Me, scrolling down & being outraged that Biography of X was not on the list: oh wait haha yup
lolololol
Literally same
BRB adding 12 new novels to my TBR list! my resolution for 2024 is to just read more and this is the perfect place to start :)
Yayyyy hope you enjoy!
Such a great list <3 I still have a couple of these titles I need to get to – going on the list for 2024!
My added recommendation would be I Keep my Exoskeletons to Myself. One of my favorite queer novels of all time
100%- that was my favorite fiction book of the year. I got it from the library, and when I was done felt like I wanted to go buy it to have, which is unusual. So good.
I also was really moved by Exoskeletons and would add to the list.
I love specific lists like this.
Here are my top 10 queer novels of 2023 – all romance or fantasy or a combination of the two – in no particular order:
If Found, Return to Hell by Em X. Liu (3 words: wizard call center)
The Secret Lives of Country Gentlemen by KJ Charles (gay historical romance)
The Fall That Saved Us by Tamara Jerée (moody Sapphic urban fantasy romance between an ex demon hunter and the demon sent to seduce and destroy her)
Let Love Rule by Frances M. Thompson (bi4bi m/f contemporary romance)
Consort of Fire by Kit Rocha (poly high fantasy with a dragon)
A Day of Fallen Night by Samantha Shannon (queer high fantasy with LOTS of dragons)
Shipwrecked: Being a tale of true love, magic, and goats by Juniper Butterworth (goblin core / cozy fantasy Sapphic romance)
Can I Steal You for a Second? by Jodi McAlister (Sapphic bi4bi romance between 2 contestants on a Bachelor like dating show)
The Fake Boyfriend Fiasco by Talia Hibbert (2023 edition) (m/f romance with a bi man)
The Sleeping Soldier by Aster Glenn Gray (gay retelling of Sleeping Beauty)
Bonus books:
My top book of 2023 was Hijab Butch Blues by Lamya H, which is a memoir, not a novel (which is kind of funny because of the 89 books I read this year, all but 4 were fiction)
Top books that I read in 2023 specifically because of AutoStraddle, that weren’t published in 2023:
The Unbalancing by R.B. Lemberg (2022)
Buffalo is the New Buffalo by Chelsea Vowel (2022)
Xenocultivars: Stories of Queer Growth, edited by Jed Sabin and Isabela Oliveira (2022)
My top queer novels of 2023 (in alphabetical order):
1. The Adult by Bronwyn Fischer
2. Flux by Jinwoo Chong
3. Idlewild by James Frankie Thomas
4. My Mother Says by Stine Pilgaard
5. Speech Team by Tim Murphy
6. The Unfortunates by J.K. Chukwu
7. Your Love Is Not Good by Johanna Hedva
It is absolutely outrageous that Chain Gang All-Stars by Nana Kwame Adjei-Brenyah is not on this list.
I mean, this list is personal!
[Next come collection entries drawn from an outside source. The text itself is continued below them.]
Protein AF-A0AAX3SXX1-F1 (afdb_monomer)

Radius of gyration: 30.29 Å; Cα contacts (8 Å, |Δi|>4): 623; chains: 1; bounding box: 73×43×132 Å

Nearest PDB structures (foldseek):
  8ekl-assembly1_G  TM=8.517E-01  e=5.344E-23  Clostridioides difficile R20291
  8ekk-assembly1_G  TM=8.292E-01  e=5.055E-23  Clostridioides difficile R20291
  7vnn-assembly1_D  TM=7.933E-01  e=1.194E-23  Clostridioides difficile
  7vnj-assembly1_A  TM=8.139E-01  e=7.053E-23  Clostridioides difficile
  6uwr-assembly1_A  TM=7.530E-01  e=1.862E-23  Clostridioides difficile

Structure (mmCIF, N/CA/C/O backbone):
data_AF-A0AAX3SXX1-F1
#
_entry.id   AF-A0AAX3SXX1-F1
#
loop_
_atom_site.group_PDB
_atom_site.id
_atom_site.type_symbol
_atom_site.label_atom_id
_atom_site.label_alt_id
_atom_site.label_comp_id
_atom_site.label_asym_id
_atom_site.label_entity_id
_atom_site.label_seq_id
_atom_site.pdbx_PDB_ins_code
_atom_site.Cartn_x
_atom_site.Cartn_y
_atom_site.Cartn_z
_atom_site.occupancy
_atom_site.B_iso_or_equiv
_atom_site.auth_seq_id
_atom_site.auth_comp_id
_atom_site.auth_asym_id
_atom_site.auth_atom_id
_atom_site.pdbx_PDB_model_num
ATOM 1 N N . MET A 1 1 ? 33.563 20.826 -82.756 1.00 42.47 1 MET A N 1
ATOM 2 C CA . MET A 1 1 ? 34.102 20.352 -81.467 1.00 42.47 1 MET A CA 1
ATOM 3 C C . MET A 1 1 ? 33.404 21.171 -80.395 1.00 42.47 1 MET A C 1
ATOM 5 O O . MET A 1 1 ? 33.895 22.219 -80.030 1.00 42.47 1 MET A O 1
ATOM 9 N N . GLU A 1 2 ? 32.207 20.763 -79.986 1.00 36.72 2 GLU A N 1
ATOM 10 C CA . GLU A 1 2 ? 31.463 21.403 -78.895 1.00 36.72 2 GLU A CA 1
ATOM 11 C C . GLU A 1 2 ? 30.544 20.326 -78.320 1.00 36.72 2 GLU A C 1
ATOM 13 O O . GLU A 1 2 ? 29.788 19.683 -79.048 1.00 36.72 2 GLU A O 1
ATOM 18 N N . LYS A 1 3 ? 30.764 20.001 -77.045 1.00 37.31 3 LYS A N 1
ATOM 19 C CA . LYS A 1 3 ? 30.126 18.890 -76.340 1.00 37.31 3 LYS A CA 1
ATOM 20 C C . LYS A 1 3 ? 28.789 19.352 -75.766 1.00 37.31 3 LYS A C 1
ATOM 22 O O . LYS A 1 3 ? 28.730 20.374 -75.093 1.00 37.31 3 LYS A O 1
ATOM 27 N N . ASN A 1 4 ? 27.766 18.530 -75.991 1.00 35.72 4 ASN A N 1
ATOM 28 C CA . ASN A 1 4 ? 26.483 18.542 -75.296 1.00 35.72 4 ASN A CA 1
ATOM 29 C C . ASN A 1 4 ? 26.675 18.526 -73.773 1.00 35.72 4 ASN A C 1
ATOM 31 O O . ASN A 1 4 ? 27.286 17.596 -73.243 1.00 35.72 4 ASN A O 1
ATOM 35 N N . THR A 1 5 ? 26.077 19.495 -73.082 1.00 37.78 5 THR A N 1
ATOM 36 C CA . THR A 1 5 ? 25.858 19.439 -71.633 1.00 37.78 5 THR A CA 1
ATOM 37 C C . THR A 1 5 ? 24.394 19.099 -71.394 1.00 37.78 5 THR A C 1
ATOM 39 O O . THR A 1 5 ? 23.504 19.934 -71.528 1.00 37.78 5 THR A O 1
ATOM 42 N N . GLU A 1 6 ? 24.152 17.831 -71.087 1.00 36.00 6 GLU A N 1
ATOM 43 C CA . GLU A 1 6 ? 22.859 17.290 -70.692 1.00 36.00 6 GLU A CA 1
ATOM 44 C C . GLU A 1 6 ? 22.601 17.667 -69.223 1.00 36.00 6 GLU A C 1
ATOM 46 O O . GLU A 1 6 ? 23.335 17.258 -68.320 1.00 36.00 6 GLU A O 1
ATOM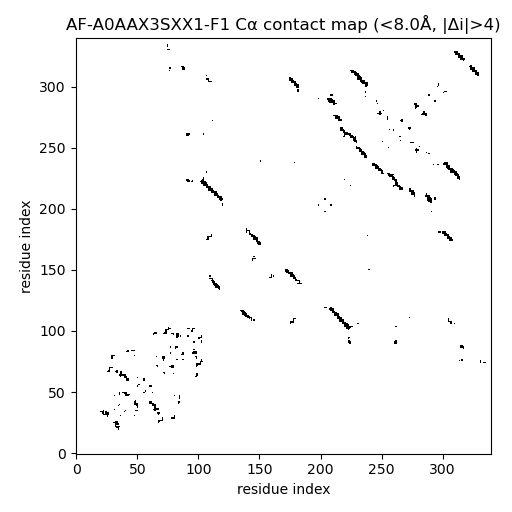 51 N N . ILE A 1 7 ? 21.582 18.493 -68.976 1.00 39.66 7 ILE A N 1
ATOM 52 C CA . ILE A 1 7 ? 21.145 18.864 -67.626 1.00 39.66 7 ILE A CA 1
ATOM 53 C C . ILE A 1 7 ? 20.465 17.637 -67.011 1.00 39.66 7 ILE A C 1
ATOM 55 O O . ILE A 1 7 ? 19.300 17.345 -67.285 1.00 39.66 7 ILE A O 1
ATOM 59 N N . LYS A 1 8 ? 21.195 16.895 -66.172 1.00 39.28 8 LYS A N 1
ATOM 60 C CA . LYS A 1 8 ? 20.603 15.860 -65.322 1.00 39.28 8 LYS A CA 1
ATOM 61 C C . LYS A 1 8 ? 19.784 16.528 -64.225 1.00 39.28 8 LYS A C 1
ATOM 63 O O . LYS A 1 8 ? 20.320 17.073 -63.265 1.00 39.28 8 LYS A O 1
ATOM 68 N N . ASN A 1 9 ? 18.471 16.446 -64.388 1.00 34.06 9 ASN A N 1
ATOM 69 C CA . ASN A 1 9 ? 17.474 16.749 -63.375 1.00 34.06 9 ASN A CA 1
ATOM 70 C C . ASN A 1 9 ? 17.637 15.748 -62.215 1.00 34.06 9 ASN A C 1
ATOM 72 O O . ASN A 1 9 ? 17.127 14.626 -62.267 1.00 34.06 9 ASN A O 1
ATOM 76 N N . ILE A 1 10 ? 18.397 16.123 -61.186 1.00 38.38 10 ILE A N 1
ATOM 77 C CA . ILE A 1 10 ? 18.458 15.368 -59.934 1.00 38.38 10 ILE A CA 1
ATOM 78 C C . ILE A 1 10 ? 17.148 15.658 -59.206 1.00 38.38 10 ILE A C 1
ATOM 80 O O . ILE A 1 10 ? 16.987 16.695 -58.567 1.00 38.38 10 ILE A O 1
ATOM 84 N N . LYS A 1 11 ? 16.187 14.736 -59.323 1.00 35.53 11 LYS A N 1
ATOM 85 C CA . LYS A 1 11 ? 15.096 14.633 -58.356 1.00 35.53 11 LYS A CA 1
ATOM 86 C C . LYS A 1 11 ? 15.745 14.435 -56.988 1.00 35.53 11 LYS A C 1
ATOM 88 O O . LYS A 1 11 ? 16.258 13.353 -56.712 1.00 35.53 11 LYS A O 1
ATOM 93 N N . GLN A 1 12 ? 15.729 15.475 -56.157 1.00 36.06 12 GLN A N 1
ATOM 94 C CA . GLN A 1 12 ? 15.860 15.328 -54.714 1.00 36.06 12 GLN A CA 1
ATOM 95 C C . GLN A 1 12 ? 14.760 14.364 -54.273 1.00 36.06 12 GLN A C 1
ATOM 97 O O . GLN A 1 12 ? 13.577 14.700 -54.216 1.00 36.06 12 GLN A O 1
ATOM 102 N N . GLN A 1 13 ? 15.161 13.119 -54.048 1.00 34.38 13 GLN A N 1
ATOM 103 C CA . GLN A 1 13 ? 14.400 12.164 -53.274 1.00 34.38 13 GLN A CA 1
ATOM 104 C C . GLN A 1 13 ? 14.382 12.736 -51.857 1.00 34.38 13 GLN A C 1
ATOM 106 O O . GLN A 1 13 ? 15.367 12.654 -51.133 1.00 34.38 13 GLN A O 1
ATOM 111 N N . SER A 1 14 ? 13.291 13.416 -51.516 1.00 42.38 14 SER A N 1
ATOM 112 C CA . SER A 1 14 ? 12.981 13.784 -50.141 1.00 42.38 14 SER A CA 1
ATOM 113 C C . SER A 1 14 ? 12.798 12.476 -49.370 1.00 42.38 14 SER A C 1
ATOM 115 O O . SER A 1 14 ? 11.760 11.822 -49.474 1.00 42.38 14 SER A O 1
ATOM 117 N N . SER A 1 15 ? 13.863 12.028 -48.704 1.00 34.09 15 SER A N 1
ATOM 118 C CA . SER A 1 15 ? 13.799 10.974 -47.701 1.00 34.09 15 SER A CA 1
ATOM 119 C C . SER A 1 15 ? 13.320 11.607 -46.405 1.00 34.09 15 SER A C 1
ATOM 121 O O . SER A 1 15 ? 13.996 12.434 -45.802 1.00 34.09 15 SER A O 1
ATOM 123 N N . CYS A 1 16 ? 12.106 11.250 -46.023 1.00 34.47 16 CYS A N 1
ATOM 124 C CA . CYS A 1 16 ? 11.498 11.623 -44.764 1.00 34.47 16 CYS A CA 1
ATOM 125 C C . CYS A 1 16 ? 12.270 11.007 -43.576 1.00 34.47 16 CYS A C 1
ATOM 127 O O . CYS A 1 16 ? 12.619 9.829 -43.646 1.00 34.47 16 CYS A O 1
ATOM 129 N N . LEU A 1 17 ? 12.377 11.785 -42.485 1.00 39.34 17 LEU A N 1
ATOM 130 C CA . LEU A 1 17 ? 12.739 11.418 -41.098 1.00 39.34 17 LEU A CA 1
ATOM 131 C C . LEU A 1 17 ? 14.236 11.281 -40.752 1.00 39.34 17 LEU A C 1
ATOM 133 O O . LEU A 1 17 ? 14.666 10.219 -40.316 1.00 39.34 17 LEU A O 1
ATOM 137 N N . ASP A 1 18 ? 14.981 12.387 -40.814 1.00 39.75 18 ASP A N 1
ATOM 138 C CA . ASP A 1 18 ? 16.100 12.608 -39.887 1.00 39.75 18 ASP A CA 1
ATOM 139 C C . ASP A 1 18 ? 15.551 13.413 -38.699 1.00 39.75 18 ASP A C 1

I thought Chain-Gang All-Stars was really very good but that his first collection, Friday Black, was better.
However, I agree that I would love to see an Autostraddle review of Chain-Gang All-Stars!
hellow
Thank you for this fabulous list! Love the comments section too…. Which is not something I say very often these days….. I really enjoyed Kaveh Akbar’s “Martyr!” …. A definite fave this year.